La Journée internationale de sensibilisation contre l'abus envers les aînés, qui se déroulait hier, rappelle que cette violence fait plusieurs victimes et que ces dernières n'osent pas dénoncer leur abuseur.

« Les gens ne dénoncent pas par peur du système judiciaire », explique le coordonnateur du plan régional pour contrer la maltraitance envers les aînés pour la région de Québec, Robert Simard. « Compte tenu que l'abuseur est un membre de la famille, la victime ne veut pas que son enfant aille en prison. »

Formés à dépister

Parmi les actions qui seront posées cette année, les intervenants hors réseau, soit les personnes en charge de résidences privées ou encore les bénévoles, seront formés pour dépister les signes d'abus dont sont victimes les aînés. Le réseautage entre les différents organismes sera aussi développé. Les institutions financières feront dorénavant partie des tables de concertation, car elles veulent développer des mécanismes pour contrer l'abus financier.

Lien de confiance avec les policiers

Outre la répression, les policiers ont un rôle à jouer afin de briser le silence d'une personne âgée victime de violence. « C'est important pour nous de créer des liens avec les CLSC et les organismes communautaires », souligne l'agent de prévention à la police de Québec, Nathalie Harvey. « C'est plus facile de parler à quelqu'un que l'on connait. »

Elle ajoute que même si les aînés ne veulent pas porter plainte, les policiers doivent s'assurer qu'ils sont en sécurité.

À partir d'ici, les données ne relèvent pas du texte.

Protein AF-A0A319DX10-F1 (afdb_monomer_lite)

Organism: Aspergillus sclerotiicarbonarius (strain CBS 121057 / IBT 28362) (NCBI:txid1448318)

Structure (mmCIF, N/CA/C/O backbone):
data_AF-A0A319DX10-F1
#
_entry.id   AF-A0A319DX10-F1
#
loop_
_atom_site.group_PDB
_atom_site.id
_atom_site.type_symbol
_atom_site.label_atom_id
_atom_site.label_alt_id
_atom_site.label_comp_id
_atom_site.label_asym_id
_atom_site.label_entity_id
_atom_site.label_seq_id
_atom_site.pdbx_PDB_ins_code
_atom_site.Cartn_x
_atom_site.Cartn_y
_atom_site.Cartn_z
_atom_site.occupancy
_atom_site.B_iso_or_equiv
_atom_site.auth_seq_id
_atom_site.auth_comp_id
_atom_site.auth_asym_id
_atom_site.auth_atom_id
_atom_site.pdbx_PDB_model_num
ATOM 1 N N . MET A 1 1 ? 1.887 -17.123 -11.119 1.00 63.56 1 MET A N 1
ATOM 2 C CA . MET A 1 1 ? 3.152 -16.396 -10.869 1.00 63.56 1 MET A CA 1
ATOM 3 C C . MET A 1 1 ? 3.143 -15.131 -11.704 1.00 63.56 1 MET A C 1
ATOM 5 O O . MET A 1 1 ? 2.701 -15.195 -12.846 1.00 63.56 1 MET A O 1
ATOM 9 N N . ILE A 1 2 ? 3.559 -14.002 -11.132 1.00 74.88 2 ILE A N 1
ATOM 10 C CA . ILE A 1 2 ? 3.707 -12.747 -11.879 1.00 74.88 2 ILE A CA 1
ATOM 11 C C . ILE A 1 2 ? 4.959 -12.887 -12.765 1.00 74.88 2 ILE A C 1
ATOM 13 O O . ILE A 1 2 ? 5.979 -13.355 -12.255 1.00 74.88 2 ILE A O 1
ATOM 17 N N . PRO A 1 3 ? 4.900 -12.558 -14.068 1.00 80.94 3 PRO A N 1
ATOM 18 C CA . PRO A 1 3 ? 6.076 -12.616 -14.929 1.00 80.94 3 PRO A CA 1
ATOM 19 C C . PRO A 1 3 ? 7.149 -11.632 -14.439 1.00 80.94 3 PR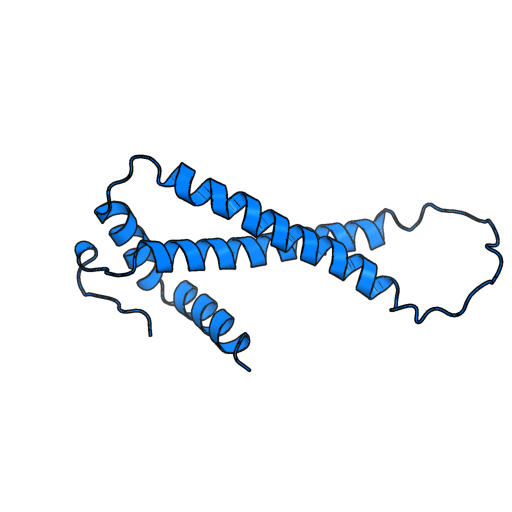O A C 1
ATOM 21 O O . PRO A 1 3 ? 6.838 -10.488 -14.110 1.00 80.94 3 PRO A O 1
ATOM 24 N N . HIS A 1 4 ? 8.400 -12.094 -14.393 1.00 84.56 4 HIS A N 1
ATOM 25 C CA . HIS A 1 4 ? 9.581 -11.276 -14.103 1.00 84.56 4 HIS A CA 1
ATOM 26 C C . HIS A 1 4 ? 10.539 -11.364 -15.295 1.00 84.56 4 HIS A C 1
ATOM 28 O O . HIS A 1 4 ? 11.342 -12.300 -15.359 1.00 84.56 4 HIS A O 1
ATOM 34 N N . PRO A 1 5 ? 10.383 -10.489 -16.302 1.00 87.69 5 PRO A N 1
ATOM 35 C CA . PRO A 1 5 ? 11.270 -10.481 -17.457 1.00 87.69 5 PRO A CA 1
ATOM 36 C C . PRO A 1 5 ? 12.698 -10.075 -17.053 1.00 87.69 5 PRO A C 1
ATOM 38 O O . PRO A 1 5 ? 12.883 -9.416 -16.030 1.00 87.69 5 PRO A O 1
ATOM 41 N N . PRO A 1 6 ? 13.725 -10.439 -17.842 1.00 87.31 6 PRO A N 1
ATOM 42 C CA . PRO A 1 6 ? 15.113 -10.074 -17.549 1.00 87.31 6 PRO A CA 1
ATOM 43 C C . PRO A 1 6 ? 15.364 -8.561 -17.621 1.00 87.31 6 PRO A C 1
ATOM 45 O O . PRO A 1 6 ? 16.297 -8.075 -16.985 1.00 87.31 6 PRO A O 1
ATOM 48 N N . TYR A 1 7 ? 14.531 -7.829 -18.363 1.00 87.00 7 TYR A N 1
ATOM 49 C CA . TYR A 1 7 ? 14.622 -6.385 -18.539 1.00 87.00 7 TYR A CA 1
ATOM 50 C C . TYR A 1 7 ? 13.361 -5.688 -18.030 1.00 87.00 7 TYR A C 1
ATOM 52 O O . TYR A 1 7 ? 12.258 -6.234 -18.105 1.00 87.00 7 TYR A O 1
ATOM 60 N N . ALA A 1 8 ? 13.521 -4.477 -17.497 1.00 87.62 8 ALA A N 1
ATOM 61 C CA . ALA A 1 8 ? 12.430 -3.740 -16.870 1.00 87.62 8 ALA A CA 1
ATOM 62 C C . ALA A 1 8 ? 11.367 -3.310 -17.889 1.00 87.62 8 ALA A C 1
ATOM 64 O O . ALA A 1 8 ? 10.177 -3.460 -17.630 1.00 87.62 8 ALA A O 1
ATOM 65 N N . GLU A 1 9 ? 11.790 -2.834 -19.058 1.00 88.06 9 GLU A N 1
ATOM 66 C CA . GLU A 1 9 ? 10.954 -2.369 -20.170 1.00 88.06 9 GLU A CA 1
ATOM 67 C C . GLU A 1 9 ? 9.990 -3.429 -20.719 1.00 88.06 9 GLU A C 1
ATOM 69 O O . GLU A 1 9 ? 8.946 -3.094 -21.280 1.00 88.06 9 GLU A O 1
ATOM 74 N N . ASP A 1 10 ? 10.295 -4.706 -20.506 1.00 90.81 10 ASP A N 1
ATOM 75 C CA . ASP A 1 10 ? 9.472 -5.820 -20.969 1.00 90.81 10 ASP A CA 1
ATOM 76 C C . ASP A 1 10 ? 8.346 -6.160 -19.989 1.00 90.81 10 ASP A C 1
ATOM 78 O O . ASP A 1 10 ? 7.577 -7.093 -20.225 1.00 90.81 10 ASP A O 1
ATOM 82 N N . GLN A 1 11 ? 8.225 -5.431 -18.873 1.00 90.94 11 GLN A N 1
ATOM 83 C CA . GLN A 1 11 ? 7.266 -5.754 -17.828 1.00 90.94 11 GLN A CA 1
ATOM 84 C C . GLN A 1 11 ? 5.823 -5.461 -18.275 1.00 90.94 11 GLN A C 1
ATOM 86 O O . GLN A 1 11 ? 5.427 -4.290 -18.347 1.00 90.94 11 GLN A O 1
ATOM 91 N N . PRO A 1 12 ? 4.984 -6.486 -18.543 1.00 88.50 12 PRO A N 1
ATOM 92 C CA . PRO A 1 12 ? 3.712 -6.274 -19.228 1.00 88.50 12 PRO A CA 1
ATOM 93 C C . PRO A 1 12 ? 2.597 -5.819 -18.279 1.00 88.50 12 PRO A C 1
ATOM 95 O O . PRO A 1 12 ? 1.600 -5.246 -18.711 1.00 88.50 12 PRO A O 1
ATOM 98 N N . LEU A 1 13 ? 2.749 -6.063 -16.972 1.00 90.75 13 LEU A N 1
ATOM 99 C CA . LEU A 1 13 ? 1.712 -5.841 -15.957 1.00 90.75 13 LEU A CA 1
ATOM 100 C C . LEU A 1 13 ? 2.083 -4.750 -14.946 1.00 90.75 13 LEU A C 1
ATOM 102 O O . LEU A 1 13 ? 1.609 -4.771 -13.812 1.00 90.75 13 LEU A O 1
ATOM 106 N N . ALA A 1 14 ? 2.901 -3.777 -15.348 1.00 91.38 14 ALA A N 1
ATOM 107 C CA . ALA A 1 14 ? 3.453 -2.766 -14.449 1.00 91.38 14 ALA A CA 1
ATOM 108 C C . ALA A 1 14 ? 2.397 -2.025 -13.610 1.00 91.38 14 ALA A C 1
ATOM 110 O O . ALA A 1 14 ? 2.516 -1.938 -12.387 1.00 91.38 14 ALA A O 1
ATOM 111 N N . HIS A 1 15 ? 1.321 -1.553 -14.249 1.00 93.38 15 HIS A N 1
ATOM 112 C CA . HIS A 1 15 ? 0.217 -0.890 -13.552 1.00 93.38 15 HIS A CA 1
ATOM 113 C C . HIS A 1 15 ? -0.480 -1.823 -12.566 1.00 93.38 15 HIS A C 1
ATOM 115 O O . HIS A 1 15 ? -0.734 -1.432 -11.432 1.00 93.38 15 HIS A O 1
ATOM 121 N N . LEU A 1 16 ? -0.779 -3.058 -12.975 1.00 92.38 16 LEU A N 1
ATOM 122 C CA . LEU A 1 16 ? -1.481 -4.019 -12.130 1.00 92.38 16 LEU A CA 1
ATOM 123 C C . LEU A 1 16 ? -0.638 -4.379 -10.905 1.00 92.38 16 LEU A C 1
ATOM 125 O O . LEU A 1 16 ? -1.139 -4.319 -9.794 1.00 92.38 16 LEU A O 1
ATOM 129 N N . ILE A 1 17 ? 0.642 -4.695 -11.097 1.00 91.88 17 ILE A N 1
ATOM 130 C CA . ILE A 1 17 ? 1.558 -5.070 -10.014 1.00 91.88 17 ILE A CA 1
ATOM 131 C C . ILE A 1 17 ? 1.707 -3.919 -9.023 1.00 91.88 17 ILE A C 1
ATOM 133 O O . ILE A 1 17 ? 1.581 -4.115 -7.817 1.00 91.88 17 ILE A O 1
ATOM 137 N N . LEU A 1 18 ? 1.946 -2.704 -9.524 1.00 93.25 18 LEU A N 1
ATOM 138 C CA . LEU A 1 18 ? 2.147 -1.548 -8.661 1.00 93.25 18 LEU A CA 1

L'agente cite en exemple une dame qui s'est fait voler ses bijoux par son fils. Elle n'a pas voulu porter plainte, mais la policière lui a prodigué des conseils comme bloquer ses comptes de banque.

Loi du silence

Les statistiques du réseau de la santé et des services sociaux du Québec indiquent qu'entre 8 % et 14 % des personnes âgées sont victimes d'abus. En réalité, le chiffre serait plus élevé, mais le silence des aînés sur ce sujet empêche de connaître l'ampleur du phénomène.